**Task to carry out**
Answer with the exact lines of the following material from the one containing "ATOM 211 N N" through the one containing "ATOM 223 N N", both end lines included.

**Material shown**

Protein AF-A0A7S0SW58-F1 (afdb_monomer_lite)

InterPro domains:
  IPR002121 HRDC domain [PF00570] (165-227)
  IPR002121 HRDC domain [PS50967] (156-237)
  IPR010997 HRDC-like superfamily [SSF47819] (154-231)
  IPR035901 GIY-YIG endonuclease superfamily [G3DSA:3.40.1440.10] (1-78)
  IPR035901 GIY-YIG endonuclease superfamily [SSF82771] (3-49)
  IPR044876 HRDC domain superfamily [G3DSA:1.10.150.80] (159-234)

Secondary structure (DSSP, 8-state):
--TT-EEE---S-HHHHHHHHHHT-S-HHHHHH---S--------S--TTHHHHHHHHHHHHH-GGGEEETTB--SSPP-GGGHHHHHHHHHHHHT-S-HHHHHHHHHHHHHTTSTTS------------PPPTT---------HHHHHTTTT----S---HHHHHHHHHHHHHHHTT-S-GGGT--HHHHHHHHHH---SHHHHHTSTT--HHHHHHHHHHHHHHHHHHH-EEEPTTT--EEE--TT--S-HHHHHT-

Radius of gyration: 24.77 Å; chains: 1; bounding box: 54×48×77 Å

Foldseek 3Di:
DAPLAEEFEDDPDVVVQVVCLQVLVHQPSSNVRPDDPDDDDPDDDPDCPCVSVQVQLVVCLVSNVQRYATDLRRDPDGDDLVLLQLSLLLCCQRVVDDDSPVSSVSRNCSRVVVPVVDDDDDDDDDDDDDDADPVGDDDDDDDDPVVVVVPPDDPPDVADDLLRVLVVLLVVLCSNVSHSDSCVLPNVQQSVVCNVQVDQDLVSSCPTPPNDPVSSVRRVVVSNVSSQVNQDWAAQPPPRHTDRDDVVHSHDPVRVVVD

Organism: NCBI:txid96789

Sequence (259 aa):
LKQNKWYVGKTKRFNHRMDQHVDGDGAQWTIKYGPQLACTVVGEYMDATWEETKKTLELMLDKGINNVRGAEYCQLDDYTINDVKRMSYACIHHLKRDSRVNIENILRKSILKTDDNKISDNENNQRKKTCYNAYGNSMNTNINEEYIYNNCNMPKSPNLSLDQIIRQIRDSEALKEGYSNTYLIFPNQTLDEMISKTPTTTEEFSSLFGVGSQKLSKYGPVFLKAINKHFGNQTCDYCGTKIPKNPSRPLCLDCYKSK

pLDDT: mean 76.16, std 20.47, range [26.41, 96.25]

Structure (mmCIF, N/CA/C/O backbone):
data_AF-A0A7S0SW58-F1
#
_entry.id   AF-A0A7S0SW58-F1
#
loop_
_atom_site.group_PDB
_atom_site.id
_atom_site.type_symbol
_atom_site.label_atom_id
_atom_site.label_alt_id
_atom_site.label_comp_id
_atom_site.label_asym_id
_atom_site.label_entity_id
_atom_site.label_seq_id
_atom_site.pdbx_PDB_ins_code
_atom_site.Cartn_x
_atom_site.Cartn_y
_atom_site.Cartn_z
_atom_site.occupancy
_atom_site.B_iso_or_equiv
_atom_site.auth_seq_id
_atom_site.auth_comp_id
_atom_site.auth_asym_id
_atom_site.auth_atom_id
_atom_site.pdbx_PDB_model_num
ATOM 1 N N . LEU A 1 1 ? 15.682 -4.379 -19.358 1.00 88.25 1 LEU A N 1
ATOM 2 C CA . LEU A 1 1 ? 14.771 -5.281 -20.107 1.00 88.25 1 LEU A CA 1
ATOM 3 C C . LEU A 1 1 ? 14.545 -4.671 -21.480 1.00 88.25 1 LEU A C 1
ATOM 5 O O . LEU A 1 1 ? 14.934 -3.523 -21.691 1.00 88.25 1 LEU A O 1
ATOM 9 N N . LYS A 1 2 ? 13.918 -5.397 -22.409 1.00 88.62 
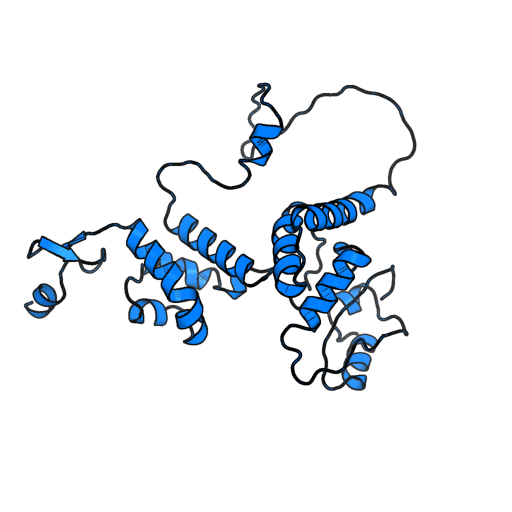2 LYS A N 1
ATOM 10 C CA . LYS A 1 2 ? 13.592 -4.824 -23.725 1.00 88.62 2 LYS A CA 1
ATOM 11 C C . LYS A 1 2 ? 12.587 -3.668 -23.574 1.00 88.62 2 LYS A C 1
ATOM 13 O O . LYS A 1 2 ? 12.009 -3.462 -22.508 1.00 88.62 2 LYS A O 1
ATOM 18 N N . GLN A 1 3 ? 12.383 -2.907 -24.651 1.00 89.19 3 GLN A N 1
ATOM 19 C CA . GLN A 1 3 ? 11.374 -1.833 -24.727 1.00 89.19 3 GLN A CA 1
ATOM 20 C C . GLN A 1 3 ? 11.540 -0.729 -23.662 1.00 89.19 3 GLN A C 1
ATOM 22 O O . GLN A 1 3 ? 10.556 -0.179 -23.172 1.00 89.19 3 GLN A O 1
ATOM 27 N N . ASN A 1 4 ? 12.786 -0.410 -23.286 1.00 90.44 4 ASN A N 1
ATOM 28 C CA . ASN A 1 4 ? 13.100 0.588 -22.255 1.00 90.44 4 ASN A CA 1
ATOM 29 C C . ASN A 1 4 ? 12.429 0.297 -20.892 1.00 90.44 4 ASN A C 1
ATOM 31 O O . ASN A 1 4 ? 12.074 1.210 -20.145 1.00 90.44 4 ASN A O 1
ATOM 35 N N . LYS A 1 5 ? 12.233 -0.988 -20.570 1.00 93.56 5 LYS A N 1
ATOM 36 C CA . LYS A 1 5 ? 11.691 -1.433 -19.284 1.00 93.56 5 LYS A CA 1
ATOM 37 C C . LYS A 1 5 ? 12.805 -1.852 -18.329 1.00 93.56 5 LYS A C 1
ATOM 39 O O . LYS A 1 5 ? 13.844 -2.385 -18.726 1.00 93.56 5 LYS A O 1
ATOM 44 N N . TRP A 1 6 ? 12.557 -1.662 -17.043 1.00 94.69 6 TRP A N 1
ATOM 45 C CA . TRP A 1 6 ? 13.514 -1.874 -15.968 1.00 94.69 6 TRP A CA 1
ATOM 46 C C . TRP A 1 6 ? 12.894 -2.729 -14.868 1.00 94.69 6 TRP A C 1
ATOM 48 O O . TRP A 1 6 ? 11.689 -2.666 -14.613 1.00 94.69 6 TRP A O 1
ATOM 58 N N . TYR A 1 7 ? 13.730 -3.536 -14.224 1.00 92.88 7 TYR A N 1
ATOM 59 C CA . TYR A 1 7 ? 13.353 -4.343 -13.073 1.00 92.88 7 TYR A CA 1
ATOM 60 C C . TYR A 1 7 ? 14.414 -4.199 -11.989 1.00 92.88 7 TYR A C 1
ATOM 62 O O . TYR A 1 7 ? 15.607 -4.255 -12.288 1.00 92.88 7 TYR A O 1
ATOM 70 N N . VAL A 1 8 ? 13.968 -4.012 -10.753 1.00 92.38 8 VAL A N 1
ATOM 71 C CA . VAL A 1 8 ? 14.817 -3.968 -9.564 1.00 92.38 8 VAL A CA 1
ATOM 72 C C . VAL A 1 8 ? 14.508 -5.201 -8.725 1.00 92.38 8 VAL A C 1
ATOM 74 O O . VAL A 1 8 ? 13.344 -5.516 -8.485 1.00 92.38 8 VAL A O 1
ATOM 77 N N . GLY A 1 9 ? 15.558 -5.904 -8.311 1.00 89.81 9 GLY A N 1
ATOM 78 C CA . GLY A 1 9 ? 15.463 -7.095 -7.480 1.00 89.81 9 GLY A CA 1
ATOM 79 C C . GLY A 1 9 ? 16.639 -7.183 -6.517 1.00 89.81 9 GLY A C 1
ATOM 80 O O . GLY A 1 9 ? 17.739 -6.733 -6.840 1.00 89.81 9 GLY A O 1
ATOM 81 N N . LYS A 1 10 ? 16.422 -7.795 -5.351 1.00 89.19 10 LYS A N 1
ATOM 82 C CA . LYS A 1 10 ? 17.495 -8.173 -4.418 1.00 89.19 10 LYS A CA 1
ATOM 83 C C . LYS A 1 10 ? 17.697 -9.685 -4.397 1.00 89.19 10 LYS A C 1
ATOM 85 O O . LYS A 1 10 ? 16.739 -10.451 -4.464 1.00 89.19 10 LYS A O 1
ATOM 90 N N . THR A 1 11 ? 18.944 -10.133 -4.282 1.00 86.62 11 THR A N 1
ATOM 91 C CA . THR A 1 11 ? 19.275 -11.561 -4.184 1.00 86.62 11 THR A CA 1
ATOM 92 C C . THR A 1 11 ? 20.568 -11.773 -3.404 1.00 86.62 11 THR A C 1
ATOM 94 O O . THR A 1 11 ? 21.476 -10.953 -3.470 1.00 86.62 11 THR A O 1
ATOM 97 N N . LYS A 1 12 ? 20.659 -12.901 -2.689 1.00 87.38 12 LYS A N 1
ATOM 98 C CA . LYS A 1 12 ? 21.913 -13.397 -2.089 1.00 87.38 12 LYS A CA 1
ATOM 99 C C . LYS A 1 12 ? 22.709 -14.293 -3.045 1.00 87.38 12 LYS A C 1
ATOM 101 O O . LYS A 1 12 ? 23.873 -14.573 -2.799 1.00 87.38 12 LYS A O 1
ATOM 106 N N . ARG A 1 13 ? 22.064 -14.794 -4.104 1.00 85.69 13 ARG A N 1
ATOM 107 C CA . ARG A 1 13 ? 22.643 -15.697 -5.109 1.00 85.69 13 ARG A CA 1
ATOM 108 C C . ARG A 1 13 ? 22.439 -15.073 -6.481 1.00 85.69 13 ARG A C 1
ATOM 110 O O . ARG A 1 13 ? 21.397 -15.270 -7.104 1.00 85.69 13 ARG A O 1
ATOM 117 N N . PHE A 1 14 ? 23.406 -14.263 -6.902 1.00 86.50 14 PHE A N 1
ATOM 118 C CA . PHE A 1 14 ? 23.299 -13.461 -8.118 1.00 86.50 14 PHE A CA 1
ATOM 119 C C . PHE A 1 14 ? 23.139 -14.322 -9.376 1.00 86.50 14 PHE A C 1
ATOM 121 O O . PHE A 1 14 ? 22.130 -14.181 -10.060 1.00 86.50 14 PHE A O 1
ATOM 128 N N . ASN A 1 15 ? 24.057 -15.267 -9.612 1.00 87.38 15 ASN A N 1
ATOM 129 C CA . ASN A 1 15 ? 24.050 -16.117 -10.812 1.00 87.38 15 ASN A CA 1
ATOM 130 C C . ASN A 1 15 ? 22.744 -16.905 -10.943 1.00 87.38 15 ASN A C 1
ATOM 132 O O . ASN A 1 15 ? 22.020 -16.717 -11.907 1.00 87.38 15 ASN A O 1
ATOM 136 N N . HIS A 1 16 ? 22.358 -17.644 -9.897 1.00 84.38 16 HIS A N 1
ATOM 137 C CA . HIS A 1 16 ? 21.099 -18.397 -9.882 1.00 84.38 16 HIS A CA 1
ATOM 138 C C . HIS A 1 16 ? 19.869 -17.513 -10.140 1.00 84.38 16 HIS A C 1
ATOM 140 O O . HIS A 1 16 ? 18.915 -17.930 -10.786 1.00 84.38 16 HIS A O 1
ATOM 146 N N . ARG A 1 17 ? 19.850 -16.280 -9.615 1.00 84.94 17 ARG A N 1
ATOM 147 C CA . ARG A 1 17 ? 18.745 -15.354 -9.888 1.00 84.94 17 ARG A CA 1
ATOM 148 C C . ARG A 1 17 ? 18.750 -14.889 -11.342 1.00 84.94 17 ARG A C 1
ATOM 150 O O . ARG A 1 17 ? 17.679 -14.672 -11.898 1.00 84.94 17 ARG A O 1
ATOM 157 N N . MET A 1 18 ? 19.926 -14.711 -11.936 1.00 86.38 18 MET A N 1
ATOM 158 C CA . MET A 1 18 ? 20.046 -14.346 -13.340 1.00 86.38 18 MET A CA 1
ATOM 159 C C . MET A 1 18 ? 19.598 -15.492 -14.250 1.00 86.38 18 MET A C 1
ATOM 161 O O . MET A 1 18 ? 18.818 -15.236 -15.162 1.00 86.38 18 MET A O 1
ATOM 165 N N . ASP A 1 19 ? 19.976 -16.733 -13.928 1.00 85.31 19 ASP A N 1
ATOM 166 C CA . ASP A 1 19 ? 19.540 -17.942 -14.640 1.00 85.31 19 ASP A CA 1
ATOM 167 C C . ASP A 1 19 ? 18.008 -18.039 -14.652 1.00 85.31 19 ASP A C 1
ATOM 169 O O . ASP A 1 19 ? 17.410 -18.106 -15.718 1.00 85.31 19 ASP A O 1
ATOM 173 N N . GLN A 1 20 ? 17.341 -17.842 -13.504 1.00 82.62 20 GLN A N 1
ATOM 174 C CA . GLN A 1 20 ? 15.868 -17.781 -13.442 1.00 82.62 20 GLN A CA 1
ATOM 175 C C . GLN A 1 20 ? 15.256 -16.755 -14.409 1.00 82.62 20 GLN A C 1
ATOM 177 O O . GLN A 1 20 ? 14.210 -16.998 -15.007 1.00 82.62 20 GLN A O 1
ATOM 182 N N . HIS A 1 21 ? 15.870 -15.577 -14.552 1.00 84.88 21 HIS A N 1
ATOM 183 C CA . HIS A 1 21 ? 15.371 -14.559 -15.476 1.00 84.88 21 HIS A CA 1
ATOM 184 C C . HIS A 1 21 ? 15.597 -14.938 -16.946 1.00 84.88 21 HIS A C 1
ATOM 186 O O . HIS A 1 21 ? 14.791 -14.535 -17.786 1.00 84.88 21 HIS A O 1
ATOM 192 N N . VAL A 1 22 ? 16.661 -15.687 -17.250 1.00 84.50 22 VAL A N 1
ATOM 193 C CA . VAL A 1 22 ? 16.981 -16.202 -18.592 1.00 84.50 22 VAL A CA 1
ATOM 194 C C . VAL A 1 22 ? 16.070 -17.370 -18.967 1.00 84.50 22 VAL A C 1
ATOM 196 O O . VAL A 1 22 ? 15.527 -17.370 -20.071 1.00 84.50 22 VAL A O 1
ATOM 199 N N . ASP A 1 23 ? 15.837 -18.291 -18.035 1.00 84.19 23 ASP A N 1
ATOM 200 C CA . ASP A 1 23 ? 15.065 -19.523 -18.236 1.00 84.19 23 ASP A CA 1
ATOM 201 C C . ASP A 1 23 ? 13.546 -19.284 -18.291 1.00 84.19 23 ASP A C 1
ATOM 203 O O . ASP A 1 23 ? 12.783 -20.170 -18.666 1.00 84.19 23 ASP A O 1
ATOM 207 N N . GLY A 1 24 ? 13.089 -18.071 -17.959 1.00 81.81 24 GLY A N 1
ATOM 208 C CA . GLY A 1 24 ? 11.671 -17.704 -17.983 1.00 81.81 24 GLY A CA 1
ATOM 209 C C . GLY A 1 24 ? 10.928 -17.934 -16.663 1.00 81.81 24 GLY A C 1
ATOM 210 O O . GLY A 1 24 ? 9.731 -17.672 -16.601 1.00 81.81 24 GLY A O 1
ATOM 211 N N . ASP A 1 25 ? 11.636 -18.301 -15.594 1.00 78.62 25 ASP A N 1
ATOM 212 C CA . ASP A 1 25 ? 11.107 -18.499 -14.232 1.00 78.62 25 ASP A CA 1
ATOM 213 C C . ASP A 1 25 ? 11.305 -17.265 -13.324 1.00 78.62 25 ASP A C 1
ATOM 215 O O . ASP A 1 25 ? 11.250 -17.317 -12.090 1.00 78.62 25 ASP A O 1
ATOM 219 N N . GLY A 1 26 ? 11.583 -16.118 -13.941 1.00 84.19 26 GLY A N 1
ATOM 220 C CA . GLY A 1 26 ? 11.823 -14.850 -13.268 1.00 84.19 26 GLY A CA 1
ATOM 221 C C . GLY A 1 26 ? 10.553 -14.157 -12.763 1.00 84.19 26 GLY A C 1
ATOM 222 O O . GLY A 1 26 ? 9.444 -14.685 -12.740 1.00 84.19 26 GLY A O 1
ATOM 223 N N . ALA A 1 27 ? 10.696 -12.888 -12.374 1.00 86.06 27 ALA A N 1
ATOM 224 C CA . ALA A 1 27 ? 9.533 -12.055 -12.076 1.00 86.06 27 ALA A CA 1
ATOM 225 C C . ALA A 1 27 ? 8.665 -11.868 -13.333 1.00 86.06 27 ALA A C 1
ATOM 227 O O . ALA A 1 27 ? 9.195 -11.680 -14.430 1.00 86.06 27 ALA A O 1
ATOM 228 N N . GLN A 1 28 ? 7.342 -11.807 -13.173 1.00 88.19 28 GLN A N 1
ATOM 229 C CA . GLN A 1 28 ? 6.395 -11.666 -14.291 1.00 88.19 28 GLN A CA 1
ATOM 230 C C . GLN A 1 28 ? 6.729 -10.484 -15.221 1.00 88.19 28 GLN A C 1
ATOM 232 O O . GLN A 1 28 ? 6.641 -10.598 -16.439 1.00 88.19 28 GLN A O 1
ATOM 237 N N . TRP A 1 29 ? 7.214 -9.368 -14.665 1.00 91.62 29 TRP A N 1
ATOM 238 C CA . TRP A 1 29 ? 7.679 -8.218 -15.451 1.00 91.62 29 TRP A CA 1
ATOM 239 C C . TRP A 1 29 ? 8.891 -8.540 -16.341 1.0
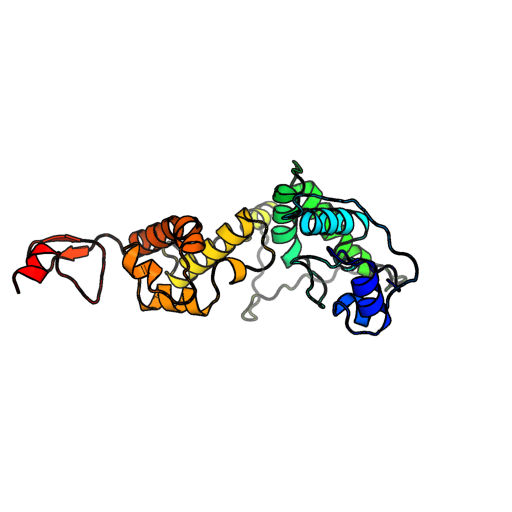0 91.62 29 TRP A C 1
ATOM 241 O O . TRP A 1 29 ? 8.962 -8.104 -17.488 1.00 91.62 29 TRP A O 1
ATOM 251 N N . THR A 1 30 ? 9.838 -9.331 -15.828 1.00 88.38 30 THR A N 1
ATOM 252 C CA . THR A 1 30 ? 11.020 -9.770 -16.586 1.00 88.38 30 THR A CA 1
ATOM 253 C C . THR A 1 30 ? 10.675 -10.792 -17.659 1.00 88.38 30 THR A C 1
ATOM 255 O O . THR A 1 30 ? 11.259 -10.731 -18.734 1.00 88.38 30 THR A O 1
ATOM 258 N N . ILE A 1 31 ? 9.681 -11.650 -17.412 1.00 87.69 31 ILE A N 1
ATOM 259 C CA . ILE A 1 31 ? 9.140 -12.580 -18.410 1.00 87.69 31 ILE A CA 1
ATOM 260 C C . ILE A 1 31 ? 8.463 -11.785 -19.536 1.00 87.69 31 ILE A C 1
ATOM 262 O O . ILE A 1 31 ? 8.794 -11.963 -20.705 1.00 87.69 31 ILE A O 1
ATOM 266 N N . LYS A 1 32 ? 7.586 -10.831 -19.185 1.00 89.94 32 LYS A N 1
ATOM 267 C CA . LYS A 1 32 ? 6.825 -10.009 -20.144 1.00 89.94 32 LYS A CA 1
ATOM 268 C C . LYS A 1 32 ? 7.716 -9.228 -21.114 1.00 89.94 32 LYS A C 1
ATOM 270 O O . LYS A 1 32 ? 7.422 -9.186 -22.305 1.00 89.94 32 LYS A O 1
ATOM 275 N N . TYR A 1 33 ? 8.779 -8.592 -20.621 1.00 90.19 33 TYR A N 1
ATOM 276 C CA . TYR A 1 33 ? 9.639 -7.731 -21.450 1.00 90.19 33 TYR A CA 1
ATOM 277 C C . TYR A 1 33 ? 10.984 -8.361 -21.825 1.00 90.19 33 TYR A C 1
ATOM 279 O O . TYR A 1 33 ? 11.759 -7.745 -22.553 1.00 90.19 33 TYR A O 1
ATOM 287 N N . GLY A 1 34 ? 11.258 -9.581 -21.364 1.00 85.06 34 GLY A N 1
ATOM 288 C CA . GLY A 1 34 ? 12.489 -10.326 -21.607 1.00 85.06 34 GLY A CA 1
ATOM 289 C C . GLY A 1 34 ? 13.737 -9.720 -20.939 1.00 85.06 34 GLY A C 1
ATOM 290 O O . GLY A 1 34 ? 13.922 -8.492 -20.931 1.00 85.06 34 GLY A O 1
ATOM 291 N N . PRO A 1 35 ? 14.652 -10.554 -20.410 1.00 80.56 35 PRO A N 1
ATOM 292 C CA . PRO A 1 35 ? 15.942 -10.072 -19.938 1.00 80.56 35 PRO A CA 1
ATOM 293 C C . PRO A 1 35 ? 16.736 -9.461 -21.100 1.00 80.56 35 PRO A C 1
ATOM 295 O O . PRO A 1 35 ? 16.656 -9.896 -22.250 1.00 80.56 35 PRO A O 1
ATOM 298 N N . GLN A 1 36 ? 17.503 -8.418 -20.795 1.00 77.00 36 GLN A N 1
ATOM 299 C CA . GLN A 1 36 ? 18.556 -7.918 -21.673 1.00 77.00 36 GLN A CA 1
ATOM 300 C C . GLN A 1 36 ? 19.879 -8.293 -21.009 1.00 77.00 36 GLN A C 1
ATOM 302 O O . GLN A 1 36 ? 19.972 -8.210 -19.788 1.00 77.00 36 GLN A O 1
ATOM 307 N N . LEU A 1 37 ? 20.882 -8.690 -21.797 1.00 60.47 37 LEU A N 1
ATOM 308 C CA . LEU A 1 37 ? 22.174 -9.217 -21.322 1.00 60.47 37 LEU A CA 1
ATOM 309 C C . LEU A 1 37 ? 22.935 -8.290 -20.349 1.00 60.47 37 LEU A C 1
ATOM 311 O O . LEU A 1 37 ? 23.883 -8.725 -19.706 1.00 60.47 37 LEU A O 1
ATOM 315 N N . ALA A 1 38 ? 22.524 -7.026 -20.216 1.00 68.25 38 ALA A N 1
ATOM 316 C CA . ALA A 1 38 ? 23.092 -6.076 -19.272 1.00 68.25 38 ALA A CA 1
ATOM 317 C C . ALA A 1 38 ? 22.248 -5.990 -17.989 1.00 68.25 38 ALA A C 1
ATOM 319 O O . ALA A 1 38 ? 21.096 -5.547 -18.006 1.00 68.25 38 ALA A O 1
ATOM 320 N N . CYS A 1 39 ? 22.863 -6.357 -16.868 1.00 77.38 39 CYS A N 1
ATOM 321 C CA . CYS A 1 39 ? 22.387 -6.080 -15.519 1.00 77.38 39 CYS A CA 1
ATOM 322 C C . CYS A 1 39 ? 23.459 -5.279 -14.767 1.00 77.38 39 CYS A C 1
ATOM 324 O O . CYS A 1 39 ? 24.654 -5.436 -15.013 1.00 77.38 39 CYS A O 1
ATOM 326 N N . THR A 1 40 ? 23.038 -4.395 -13.866 1.00 82.31 40 THR A N 1
ATOM 327 C CA . THR A 1 40 ? 23.951 -3.567 -13.070 1.00 82.31 40 THR A CA 1
ATOM 328 C C . THR A 1 40 ? 23.766 -3.912 -11.604 1.00 82.31 40 THR A C 1
ATOM 330 O O . THR A 1 40 ? 22.657 -3.808 -11.080 1.00 82.31 40 THR A O 1
ATOM 333 N N . VAL A 1 41 ? 24.848 -4.314 -10.937 1.00 83.56 41 VAL A N 1
ATOM 334 C CA . VAL A 1 41 ? 24.864 -4.446 -9.478 1.00 83.56 41 VAL A CA 1
ATOM 335 C C . VAL A 1 41 ? 24.960 -3.040 -8.895 1.00 83.56 41 VAL A C 1
ATOM 337 O O . VAL A 1 41 ? 25.940 -2.335 -9.115 1.00 83.56 41 VAL A O 1
ATOM 340 N N . VAL A 1 42 ? 23.902 -2.611 -8.206 1.00 81.75 42 VAL A N 1
ATOM 341 C CA . VAL A 1 42 ? 23.770 -1.233 -7.697 1.00 81.75 42 VAL A CA 1
ATOM 342 C C . VAL A 1 42 ? 24.419 -1.061 -6.314 1.00 81.75 42 VAL A C 1
ATOM 344 O O . VAL A 1 42 ? 24.727 0.061 -5.920 1.00 81.75 42 VAL A O 1
ATOM 347 N N . GLY A 1 43 ? 24.660 -2.156 -5.586 1.00 80.88 43 GLY A N 1
ATOM 348 C CA . GLY A 1 43 ? 25.360 -2.152 -4.303 1.00 80.88 43 GLY A CA 1
ATOM 349 C C . GLY A 1 43 ? 25.267 -3.492 -3.573 1.00 80.88 43 GLY A C 1
ATOM 350 O O . GLY A 1 43 ? 24.418 -4.327 -3.895 1.00 80.88 43 GLY A O 1
ATOM 351 N N . GLU A 1 44 ? 26.129 -3.671 -2.575 1.00 82.50 44 GLU A N 1
ATOM 352 C CA . GLU A 1 44 ? 26.085 -4.776 -1.616 1.00 82.50 44 GLU A CA 1
ATOM 353 C C . GLU A 1 44 ? 25.756 -4.222 -0.231 1.00 82.50 44 GLU A C 1
ATOM 355 O O . GLU A 1 44 ? 26.314 -3.211 0.196 1.00 82.50 44 GLU A O 1
ATOM 360 N N . TYR A 1 45 ? 24.826 -4.870 0.465 1.00 80.56 45 TYR A N 1
ATOM 361 C CA . TYR A 1 45 ? 24.260 -4.352 1.705 1.00 80.56 45 TYR A CA 1
ATOM 362 C C . TYR A 1 45 ? 24.192 -5.459 2.753 1.00 80.56 45 TYR A C 1
ATOM 364 O O . TYR A 1 45 ? 23.674 -6.543 2.480 1.00 80.56 45 TYR A O 1
ATOM 372 N N . MET A 1 46 ? 24.675 -5.172 3.965 1.00 74.00 46 MET A N 1
ATOM 373 C CA . MET A 1 46 ? 24.519 -6.078 5.109 1.00 74.00 46 MET A CA 1
ATOM 374 C C . MET A 1 46 ? 23.068 -6.102 5.614 1.00 74.00 46 MET A C 1
ATOM 376 O O . MET A 1 46 ? 22.543 -7.174 5.910 1.00 74.00 46 MET A O 1
ATOM 380 N N . ASP A 1 47 ? 22.408 -4.938 5.644 1.00 76.00 47 ASP A N 1
ATOM 381 C CA . ASP A 1 47 ? 20.966 -4.786 5.855 1.00 76.00 47 ASP A CA 1
ATOM 382 C C . ASP A 1 47 ? 20.344 -4.127 4.618 1.00 76.00 47 ASP A C 1
ATOM 384 O O . ASP A 1 47 ? 20.621 -2.973 4.298 1.00 76.00 47 ASP A O 1
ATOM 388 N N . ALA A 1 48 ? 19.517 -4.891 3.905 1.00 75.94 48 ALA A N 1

**Task answer**
ATOM 211 N N . ASP A 1 25 ? 11.636 -18.301 -15.594 1.00 78.62 25 ASP A N 1
ATOM 212 C CA . ASP A 1 25 ? 11.107 -18.499 -14.232 1.00 78.62 25 ASP A CA 1
ATOM 213 C C . ASP A 1 25 ? 11.305 -17.265 -13.324 1.00 78.62 25 ASP A C 1
ATOM 215 O O . ASP A 1 25 ? 11.250 -17.317 -12.090 1.00 78.62 25 ASP A O 1
ATOM 219 N N . GLY A 1 26 ? 11.583 -16.118 -13.941 1.00 84.19 26 GLY A N 1
ATOM 220 C CA . GLY A 1 26 ? 11.823 -14.850 -13.268 1.00 84.19 26 GLY A CA 1
ATOM 221 C C . GLY A 1 26 ? 10.553 -14.157 -12.763 1.00 84.19 26 GLY A C 1
ATOM 222 O O . GLY A 1 26 ? 9.444 -14.685 -12.740 1.00 84.19 26 GLY A O 1
ATOM 223 N N . ALA A 1 27 ? 10.696 -12.888 -12.374 1.00 86.06 27 ALA A N 1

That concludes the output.